Infrastructure Act Funds $686 Million To Make Old Rail Stations Accessible


A total of $686 million from the Infrastructure Investment and Jobs Act will fund 15 grants for 28 rail stations across nine states – including Illinois – to make rail stations doable for those with a physical disability.

The All Stations Accessibility Program is designed to improve the accessibility of transit rail stations, many of which were built decades before the Americans with Disabilities Act became law in July 1990.

U.S. Transportation Secretary Pete Buttigieg and U.S. Senator Tammy Duckworth (D-Illinois) made the announcement with Federal Transit Agency Administrator Nuria Fernandez on Dec. 19.

The nine states receiving grant dollars under this latest IIJA allotment are: Illinois, Connecticut, Maryland, Massachusetts, New Jersey, New York, Ohio, Pennsylvania and Washington.

New elevators, ramps and platform adjustments to close gaps and allow level boarding are examples of the construction work that will bring the targeted legacy stations into compliance with ADA law. At the Dec. 19 virtual press session, Duckworth – a double amputee and former U.S. Army helicopter pilot who lost her legs when her helicopter was downed in 2004 by Iraqi insurgents – championed the nationwide transit agency funding initiative, ASAP for short, after seeing Chicago’s Metra commuter rail system making efforts to amass enough capital to make its stations accessible to all.

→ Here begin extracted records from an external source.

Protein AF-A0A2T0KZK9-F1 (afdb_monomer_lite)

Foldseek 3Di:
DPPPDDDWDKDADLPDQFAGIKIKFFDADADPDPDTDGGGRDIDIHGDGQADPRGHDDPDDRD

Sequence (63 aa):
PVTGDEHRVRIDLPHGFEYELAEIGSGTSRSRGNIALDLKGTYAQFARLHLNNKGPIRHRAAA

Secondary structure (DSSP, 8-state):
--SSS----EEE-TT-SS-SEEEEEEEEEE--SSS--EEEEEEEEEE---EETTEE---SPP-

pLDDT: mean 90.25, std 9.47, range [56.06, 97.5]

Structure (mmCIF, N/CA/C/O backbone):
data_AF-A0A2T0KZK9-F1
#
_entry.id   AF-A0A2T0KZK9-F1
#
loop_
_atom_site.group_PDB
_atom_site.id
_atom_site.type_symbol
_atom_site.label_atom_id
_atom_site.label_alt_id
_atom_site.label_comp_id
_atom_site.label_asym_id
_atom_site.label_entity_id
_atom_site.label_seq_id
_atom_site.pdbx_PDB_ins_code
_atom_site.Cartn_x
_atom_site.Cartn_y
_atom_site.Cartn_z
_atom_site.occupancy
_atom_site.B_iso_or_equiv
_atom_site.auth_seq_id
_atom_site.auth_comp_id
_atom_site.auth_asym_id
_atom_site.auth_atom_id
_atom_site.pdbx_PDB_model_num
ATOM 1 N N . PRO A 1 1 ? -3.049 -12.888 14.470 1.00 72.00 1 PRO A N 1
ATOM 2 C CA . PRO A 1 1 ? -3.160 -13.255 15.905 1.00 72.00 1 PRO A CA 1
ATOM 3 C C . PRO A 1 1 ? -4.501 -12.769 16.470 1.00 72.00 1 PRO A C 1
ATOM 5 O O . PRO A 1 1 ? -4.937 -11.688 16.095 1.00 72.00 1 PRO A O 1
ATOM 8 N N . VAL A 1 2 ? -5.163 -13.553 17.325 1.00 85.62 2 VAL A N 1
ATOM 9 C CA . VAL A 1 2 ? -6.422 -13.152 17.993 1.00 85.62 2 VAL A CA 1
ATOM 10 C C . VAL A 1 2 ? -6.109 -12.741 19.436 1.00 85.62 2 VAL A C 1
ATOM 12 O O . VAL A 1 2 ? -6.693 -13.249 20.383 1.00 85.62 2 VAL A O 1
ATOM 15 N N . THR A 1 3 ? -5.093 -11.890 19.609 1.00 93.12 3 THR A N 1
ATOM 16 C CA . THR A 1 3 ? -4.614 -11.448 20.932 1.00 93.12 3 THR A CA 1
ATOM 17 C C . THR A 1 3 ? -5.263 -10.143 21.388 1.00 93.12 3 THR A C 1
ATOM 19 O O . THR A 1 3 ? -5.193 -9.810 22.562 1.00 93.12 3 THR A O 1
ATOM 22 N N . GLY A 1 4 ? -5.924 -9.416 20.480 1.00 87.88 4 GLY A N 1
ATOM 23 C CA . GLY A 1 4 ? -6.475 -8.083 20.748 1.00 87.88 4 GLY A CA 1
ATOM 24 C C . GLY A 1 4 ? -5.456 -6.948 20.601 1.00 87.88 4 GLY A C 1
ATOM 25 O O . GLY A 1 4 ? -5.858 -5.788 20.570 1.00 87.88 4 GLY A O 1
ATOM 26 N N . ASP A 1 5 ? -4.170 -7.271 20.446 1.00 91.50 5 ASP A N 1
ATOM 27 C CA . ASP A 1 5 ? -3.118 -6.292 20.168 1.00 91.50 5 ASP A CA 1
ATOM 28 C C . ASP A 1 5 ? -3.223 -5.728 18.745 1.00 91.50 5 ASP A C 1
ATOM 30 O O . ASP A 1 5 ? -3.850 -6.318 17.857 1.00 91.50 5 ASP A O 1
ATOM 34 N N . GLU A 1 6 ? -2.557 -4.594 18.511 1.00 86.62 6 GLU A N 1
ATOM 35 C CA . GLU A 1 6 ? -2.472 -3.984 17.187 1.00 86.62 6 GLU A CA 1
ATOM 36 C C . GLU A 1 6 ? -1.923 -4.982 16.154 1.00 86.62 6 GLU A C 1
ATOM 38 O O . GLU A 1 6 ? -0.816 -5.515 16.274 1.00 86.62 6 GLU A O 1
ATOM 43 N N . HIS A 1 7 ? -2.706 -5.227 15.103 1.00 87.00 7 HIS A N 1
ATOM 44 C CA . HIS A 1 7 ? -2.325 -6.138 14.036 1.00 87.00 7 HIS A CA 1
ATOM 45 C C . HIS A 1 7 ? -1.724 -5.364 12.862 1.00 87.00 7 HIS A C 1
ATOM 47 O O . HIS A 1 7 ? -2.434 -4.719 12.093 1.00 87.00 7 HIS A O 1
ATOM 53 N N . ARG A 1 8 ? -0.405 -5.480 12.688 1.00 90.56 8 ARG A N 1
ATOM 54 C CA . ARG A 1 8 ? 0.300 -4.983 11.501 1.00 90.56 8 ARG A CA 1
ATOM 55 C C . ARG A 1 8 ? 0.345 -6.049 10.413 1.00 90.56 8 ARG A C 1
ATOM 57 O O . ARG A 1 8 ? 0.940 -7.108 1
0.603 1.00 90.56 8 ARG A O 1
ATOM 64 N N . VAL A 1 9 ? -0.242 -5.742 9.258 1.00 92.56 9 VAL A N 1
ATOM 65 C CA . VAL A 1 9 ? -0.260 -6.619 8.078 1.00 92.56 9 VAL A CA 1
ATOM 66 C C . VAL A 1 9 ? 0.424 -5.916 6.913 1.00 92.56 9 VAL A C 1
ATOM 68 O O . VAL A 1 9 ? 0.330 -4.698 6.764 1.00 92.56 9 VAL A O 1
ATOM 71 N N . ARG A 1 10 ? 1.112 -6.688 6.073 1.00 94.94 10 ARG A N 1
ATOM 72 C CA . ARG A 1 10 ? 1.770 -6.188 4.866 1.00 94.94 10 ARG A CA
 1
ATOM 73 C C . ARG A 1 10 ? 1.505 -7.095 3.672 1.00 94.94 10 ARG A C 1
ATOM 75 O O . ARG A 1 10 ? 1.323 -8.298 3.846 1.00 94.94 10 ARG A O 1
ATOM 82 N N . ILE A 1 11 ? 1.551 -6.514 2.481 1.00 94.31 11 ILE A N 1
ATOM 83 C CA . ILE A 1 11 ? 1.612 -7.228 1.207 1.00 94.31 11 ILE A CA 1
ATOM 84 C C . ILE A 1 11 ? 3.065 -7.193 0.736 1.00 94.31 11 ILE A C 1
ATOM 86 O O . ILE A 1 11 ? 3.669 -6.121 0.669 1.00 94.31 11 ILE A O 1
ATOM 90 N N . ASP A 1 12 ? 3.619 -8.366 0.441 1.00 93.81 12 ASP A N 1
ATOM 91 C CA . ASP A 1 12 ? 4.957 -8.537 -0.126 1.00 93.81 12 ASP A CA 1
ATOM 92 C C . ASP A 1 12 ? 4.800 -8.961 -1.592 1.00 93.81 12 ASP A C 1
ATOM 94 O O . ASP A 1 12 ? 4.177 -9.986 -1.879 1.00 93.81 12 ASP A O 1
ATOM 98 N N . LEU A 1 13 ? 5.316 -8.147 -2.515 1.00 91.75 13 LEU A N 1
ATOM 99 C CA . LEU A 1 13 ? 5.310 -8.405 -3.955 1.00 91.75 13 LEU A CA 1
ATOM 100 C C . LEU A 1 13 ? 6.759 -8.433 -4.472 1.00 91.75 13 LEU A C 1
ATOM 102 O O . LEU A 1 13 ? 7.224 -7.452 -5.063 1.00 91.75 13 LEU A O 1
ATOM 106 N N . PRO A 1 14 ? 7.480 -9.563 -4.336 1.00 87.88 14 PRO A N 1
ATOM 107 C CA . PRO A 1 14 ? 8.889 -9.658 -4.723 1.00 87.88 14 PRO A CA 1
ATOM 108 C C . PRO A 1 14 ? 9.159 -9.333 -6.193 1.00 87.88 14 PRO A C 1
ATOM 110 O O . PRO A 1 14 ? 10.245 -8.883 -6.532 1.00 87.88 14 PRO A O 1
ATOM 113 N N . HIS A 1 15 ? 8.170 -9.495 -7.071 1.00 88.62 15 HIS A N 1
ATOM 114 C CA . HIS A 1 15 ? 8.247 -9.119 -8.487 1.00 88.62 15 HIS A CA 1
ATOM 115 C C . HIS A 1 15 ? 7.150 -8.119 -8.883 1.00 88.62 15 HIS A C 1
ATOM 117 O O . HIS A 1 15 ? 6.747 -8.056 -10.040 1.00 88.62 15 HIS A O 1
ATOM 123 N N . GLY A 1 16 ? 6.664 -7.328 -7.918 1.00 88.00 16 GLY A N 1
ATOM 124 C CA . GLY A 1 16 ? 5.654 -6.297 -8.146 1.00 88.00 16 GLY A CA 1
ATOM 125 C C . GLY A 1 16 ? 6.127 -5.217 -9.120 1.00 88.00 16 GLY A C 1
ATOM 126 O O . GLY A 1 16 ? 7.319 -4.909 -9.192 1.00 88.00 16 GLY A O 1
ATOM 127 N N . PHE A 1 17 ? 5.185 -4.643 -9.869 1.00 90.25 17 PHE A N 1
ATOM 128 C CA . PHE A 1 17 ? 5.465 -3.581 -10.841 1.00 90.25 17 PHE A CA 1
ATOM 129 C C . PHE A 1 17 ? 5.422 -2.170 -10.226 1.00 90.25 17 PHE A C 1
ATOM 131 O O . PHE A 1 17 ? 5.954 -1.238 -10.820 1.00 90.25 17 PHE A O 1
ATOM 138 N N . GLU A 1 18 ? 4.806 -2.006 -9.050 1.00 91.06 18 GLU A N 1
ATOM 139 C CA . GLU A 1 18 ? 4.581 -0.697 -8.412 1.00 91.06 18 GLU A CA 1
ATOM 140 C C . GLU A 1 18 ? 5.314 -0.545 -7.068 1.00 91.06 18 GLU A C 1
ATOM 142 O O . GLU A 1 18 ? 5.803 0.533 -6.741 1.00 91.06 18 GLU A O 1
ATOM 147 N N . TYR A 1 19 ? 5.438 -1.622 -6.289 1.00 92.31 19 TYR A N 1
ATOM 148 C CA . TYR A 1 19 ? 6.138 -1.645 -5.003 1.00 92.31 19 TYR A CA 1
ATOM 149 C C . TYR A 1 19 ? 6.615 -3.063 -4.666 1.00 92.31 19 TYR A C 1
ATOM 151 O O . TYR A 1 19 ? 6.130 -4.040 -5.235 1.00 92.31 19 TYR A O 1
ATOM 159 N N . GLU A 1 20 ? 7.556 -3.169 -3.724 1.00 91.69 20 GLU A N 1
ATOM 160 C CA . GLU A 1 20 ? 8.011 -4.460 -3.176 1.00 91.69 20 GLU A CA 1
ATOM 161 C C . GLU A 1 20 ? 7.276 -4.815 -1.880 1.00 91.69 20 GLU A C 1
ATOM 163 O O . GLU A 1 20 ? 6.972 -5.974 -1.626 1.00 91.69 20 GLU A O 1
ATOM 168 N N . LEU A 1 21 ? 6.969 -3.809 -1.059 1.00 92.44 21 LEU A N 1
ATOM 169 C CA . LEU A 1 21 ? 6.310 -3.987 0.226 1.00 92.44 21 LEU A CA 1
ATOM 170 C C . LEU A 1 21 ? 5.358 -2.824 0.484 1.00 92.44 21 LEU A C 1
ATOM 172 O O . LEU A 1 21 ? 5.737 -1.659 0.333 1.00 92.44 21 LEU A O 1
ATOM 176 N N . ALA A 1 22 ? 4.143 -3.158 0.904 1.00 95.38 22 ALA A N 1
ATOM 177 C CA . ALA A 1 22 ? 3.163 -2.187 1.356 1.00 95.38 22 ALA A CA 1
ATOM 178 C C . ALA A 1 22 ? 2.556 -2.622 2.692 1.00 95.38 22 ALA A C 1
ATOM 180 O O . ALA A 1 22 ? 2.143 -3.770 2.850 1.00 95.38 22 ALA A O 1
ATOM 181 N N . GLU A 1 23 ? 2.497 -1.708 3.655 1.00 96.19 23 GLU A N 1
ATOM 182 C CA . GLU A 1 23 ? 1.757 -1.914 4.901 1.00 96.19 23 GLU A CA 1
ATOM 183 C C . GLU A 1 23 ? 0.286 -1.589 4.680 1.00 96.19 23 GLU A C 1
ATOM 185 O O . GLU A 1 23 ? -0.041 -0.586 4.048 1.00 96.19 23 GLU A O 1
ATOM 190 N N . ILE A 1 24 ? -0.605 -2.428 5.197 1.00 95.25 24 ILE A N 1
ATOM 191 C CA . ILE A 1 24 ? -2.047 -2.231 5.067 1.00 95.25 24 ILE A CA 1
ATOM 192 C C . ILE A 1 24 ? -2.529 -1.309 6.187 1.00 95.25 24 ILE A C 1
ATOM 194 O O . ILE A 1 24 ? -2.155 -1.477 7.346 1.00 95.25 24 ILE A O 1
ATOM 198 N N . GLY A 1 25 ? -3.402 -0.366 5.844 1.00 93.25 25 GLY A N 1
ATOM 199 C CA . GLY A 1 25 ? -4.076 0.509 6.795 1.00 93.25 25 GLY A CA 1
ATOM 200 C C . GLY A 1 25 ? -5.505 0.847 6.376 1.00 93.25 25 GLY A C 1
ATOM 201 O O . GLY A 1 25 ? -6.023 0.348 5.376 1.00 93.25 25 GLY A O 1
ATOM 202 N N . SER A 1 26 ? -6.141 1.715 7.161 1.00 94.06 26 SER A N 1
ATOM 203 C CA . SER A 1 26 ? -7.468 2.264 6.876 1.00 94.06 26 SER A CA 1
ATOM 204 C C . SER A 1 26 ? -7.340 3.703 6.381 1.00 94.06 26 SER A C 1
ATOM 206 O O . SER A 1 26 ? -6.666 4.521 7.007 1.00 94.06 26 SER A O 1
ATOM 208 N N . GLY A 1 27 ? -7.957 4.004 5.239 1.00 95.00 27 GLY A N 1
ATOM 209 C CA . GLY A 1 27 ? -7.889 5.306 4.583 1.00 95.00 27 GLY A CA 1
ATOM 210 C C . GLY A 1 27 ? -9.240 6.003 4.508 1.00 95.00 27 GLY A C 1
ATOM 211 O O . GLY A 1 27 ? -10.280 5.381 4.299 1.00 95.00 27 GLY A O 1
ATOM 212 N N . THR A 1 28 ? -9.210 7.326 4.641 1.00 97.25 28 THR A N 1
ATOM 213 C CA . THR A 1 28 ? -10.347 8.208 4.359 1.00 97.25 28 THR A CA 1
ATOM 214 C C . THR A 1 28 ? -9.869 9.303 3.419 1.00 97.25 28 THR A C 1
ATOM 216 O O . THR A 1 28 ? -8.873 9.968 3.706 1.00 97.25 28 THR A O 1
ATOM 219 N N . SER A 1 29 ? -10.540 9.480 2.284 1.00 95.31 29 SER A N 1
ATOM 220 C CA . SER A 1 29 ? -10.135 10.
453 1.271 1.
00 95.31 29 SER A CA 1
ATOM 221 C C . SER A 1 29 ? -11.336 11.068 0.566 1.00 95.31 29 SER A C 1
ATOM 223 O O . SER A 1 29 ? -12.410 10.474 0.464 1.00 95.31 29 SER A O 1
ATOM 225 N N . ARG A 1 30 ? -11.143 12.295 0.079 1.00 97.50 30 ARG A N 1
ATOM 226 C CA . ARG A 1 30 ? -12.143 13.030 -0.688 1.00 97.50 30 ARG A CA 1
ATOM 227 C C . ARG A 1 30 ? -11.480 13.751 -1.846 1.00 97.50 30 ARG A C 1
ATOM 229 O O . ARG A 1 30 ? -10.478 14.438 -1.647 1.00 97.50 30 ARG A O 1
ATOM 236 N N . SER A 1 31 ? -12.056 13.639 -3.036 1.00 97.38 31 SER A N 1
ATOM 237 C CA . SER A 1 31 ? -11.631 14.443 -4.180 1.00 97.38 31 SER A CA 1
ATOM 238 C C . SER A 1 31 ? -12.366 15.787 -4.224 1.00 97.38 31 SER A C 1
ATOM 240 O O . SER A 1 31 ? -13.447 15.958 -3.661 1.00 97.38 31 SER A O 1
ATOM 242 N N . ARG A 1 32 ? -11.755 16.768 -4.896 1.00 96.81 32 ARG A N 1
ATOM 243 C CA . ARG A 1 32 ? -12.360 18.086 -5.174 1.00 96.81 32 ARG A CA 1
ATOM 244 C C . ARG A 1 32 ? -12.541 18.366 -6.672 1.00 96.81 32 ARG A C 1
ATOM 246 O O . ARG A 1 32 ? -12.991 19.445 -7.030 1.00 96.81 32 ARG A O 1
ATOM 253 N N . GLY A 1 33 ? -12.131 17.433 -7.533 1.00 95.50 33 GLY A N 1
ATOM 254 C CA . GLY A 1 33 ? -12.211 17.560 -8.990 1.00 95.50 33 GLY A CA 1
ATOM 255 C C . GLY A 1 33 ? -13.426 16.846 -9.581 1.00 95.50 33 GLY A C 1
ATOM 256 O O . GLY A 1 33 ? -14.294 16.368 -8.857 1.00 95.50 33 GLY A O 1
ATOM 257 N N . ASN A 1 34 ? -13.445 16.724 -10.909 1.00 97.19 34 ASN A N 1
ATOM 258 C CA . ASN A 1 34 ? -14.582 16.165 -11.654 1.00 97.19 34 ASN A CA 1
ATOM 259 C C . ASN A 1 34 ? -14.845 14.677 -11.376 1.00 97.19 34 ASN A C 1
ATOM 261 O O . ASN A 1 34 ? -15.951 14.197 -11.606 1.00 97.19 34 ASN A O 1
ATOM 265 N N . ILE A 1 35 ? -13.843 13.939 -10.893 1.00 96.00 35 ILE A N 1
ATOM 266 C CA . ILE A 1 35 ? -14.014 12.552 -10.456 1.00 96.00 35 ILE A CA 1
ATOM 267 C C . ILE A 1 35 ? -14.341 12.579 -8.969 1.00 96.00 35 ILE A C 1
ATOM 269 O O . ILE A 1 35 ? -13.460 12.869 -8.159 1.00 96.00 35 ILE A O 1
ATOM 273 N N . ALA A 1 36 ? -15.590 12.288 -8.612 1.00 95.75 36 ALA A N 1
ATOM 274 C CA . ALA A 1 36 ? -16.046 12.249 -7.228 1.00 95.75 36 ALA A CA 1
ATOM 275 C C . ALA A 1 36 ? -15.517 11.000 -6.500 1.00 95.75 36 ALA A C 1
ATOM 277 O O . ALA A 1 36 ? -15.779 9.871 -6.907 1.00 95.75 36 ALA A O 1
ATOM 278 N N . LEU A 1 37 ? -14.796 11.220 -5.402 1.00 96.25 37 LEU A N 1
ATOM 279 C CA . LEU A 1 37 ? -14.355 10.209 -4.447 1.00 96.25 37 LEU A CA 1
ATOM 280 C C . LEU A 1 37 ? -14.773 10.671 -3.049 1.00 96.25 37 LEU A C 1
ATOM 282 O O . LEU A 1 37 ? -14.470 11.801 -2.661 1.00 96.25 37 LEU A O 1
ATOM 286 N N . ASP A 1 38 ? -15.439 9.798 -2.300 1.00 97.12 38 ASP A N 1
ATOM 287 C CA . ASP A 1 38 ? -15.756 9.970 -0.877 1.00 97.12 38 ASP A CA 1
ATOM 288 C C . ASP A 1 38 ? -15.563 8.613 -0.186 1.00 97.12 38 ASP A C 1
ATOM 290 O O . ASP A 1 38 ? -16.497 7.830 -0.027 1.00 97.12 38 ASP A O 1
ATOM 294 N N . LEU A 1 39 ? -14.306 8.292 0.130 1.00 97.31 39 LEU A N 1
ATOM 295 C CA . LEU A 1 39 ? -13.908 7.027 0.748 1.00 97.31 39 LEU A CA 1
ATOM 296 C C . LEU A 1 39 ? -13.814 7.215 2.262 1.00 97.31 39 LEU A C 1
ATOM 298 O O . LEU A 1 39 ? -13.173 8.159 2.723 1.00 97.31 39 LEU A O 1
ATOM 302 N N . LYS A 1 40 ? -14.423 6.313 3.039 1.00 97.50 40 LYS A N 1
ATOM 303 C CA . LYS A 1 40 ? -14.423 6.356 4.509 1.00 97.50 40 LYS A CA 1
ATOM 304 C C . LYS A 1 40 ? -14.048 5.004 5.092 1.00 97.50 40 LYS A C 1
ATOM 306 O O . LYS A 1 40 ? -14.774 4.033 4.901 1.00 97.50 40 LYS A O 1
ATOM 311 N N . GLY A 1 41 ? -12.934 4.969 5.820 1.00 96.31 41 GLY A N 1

“In Washington D.C. I can make my way (using public transportation) about 80 percent of the time, but not in Chicago,” Duckworth said. “The Chicago L (elevated train) is not accessible. Neither is the subway in New York or Boston. Local rail agencies have had to prioritize safety over accessibility for years due to limited funding streams. But now the funding is in place to make this happen.”

Buttigieg said the additional wheelchair ramps, elevators and more will not only make mass transit a reality for disabled individuals but will also increase accessibility for those who push strollers, transport large musical instruments and others who for many reasons cannot navigate stairs easily.

More than 900 transit legacy stations – those built prior to the ADA legislation 32 years ago – are still not fully accessible today. The ASAP initiative provides support for transition agencies to repair, improve, modify, retrofit or relocate station elements or facilities for passenger use.

Chicago Transit Authority will receive $118 million of the $686 million grant funding. New York’s Metropolitan Transit Authority will get $254 million, and the Southeastern Pennsylvania Transportation Agency will receive $56 million.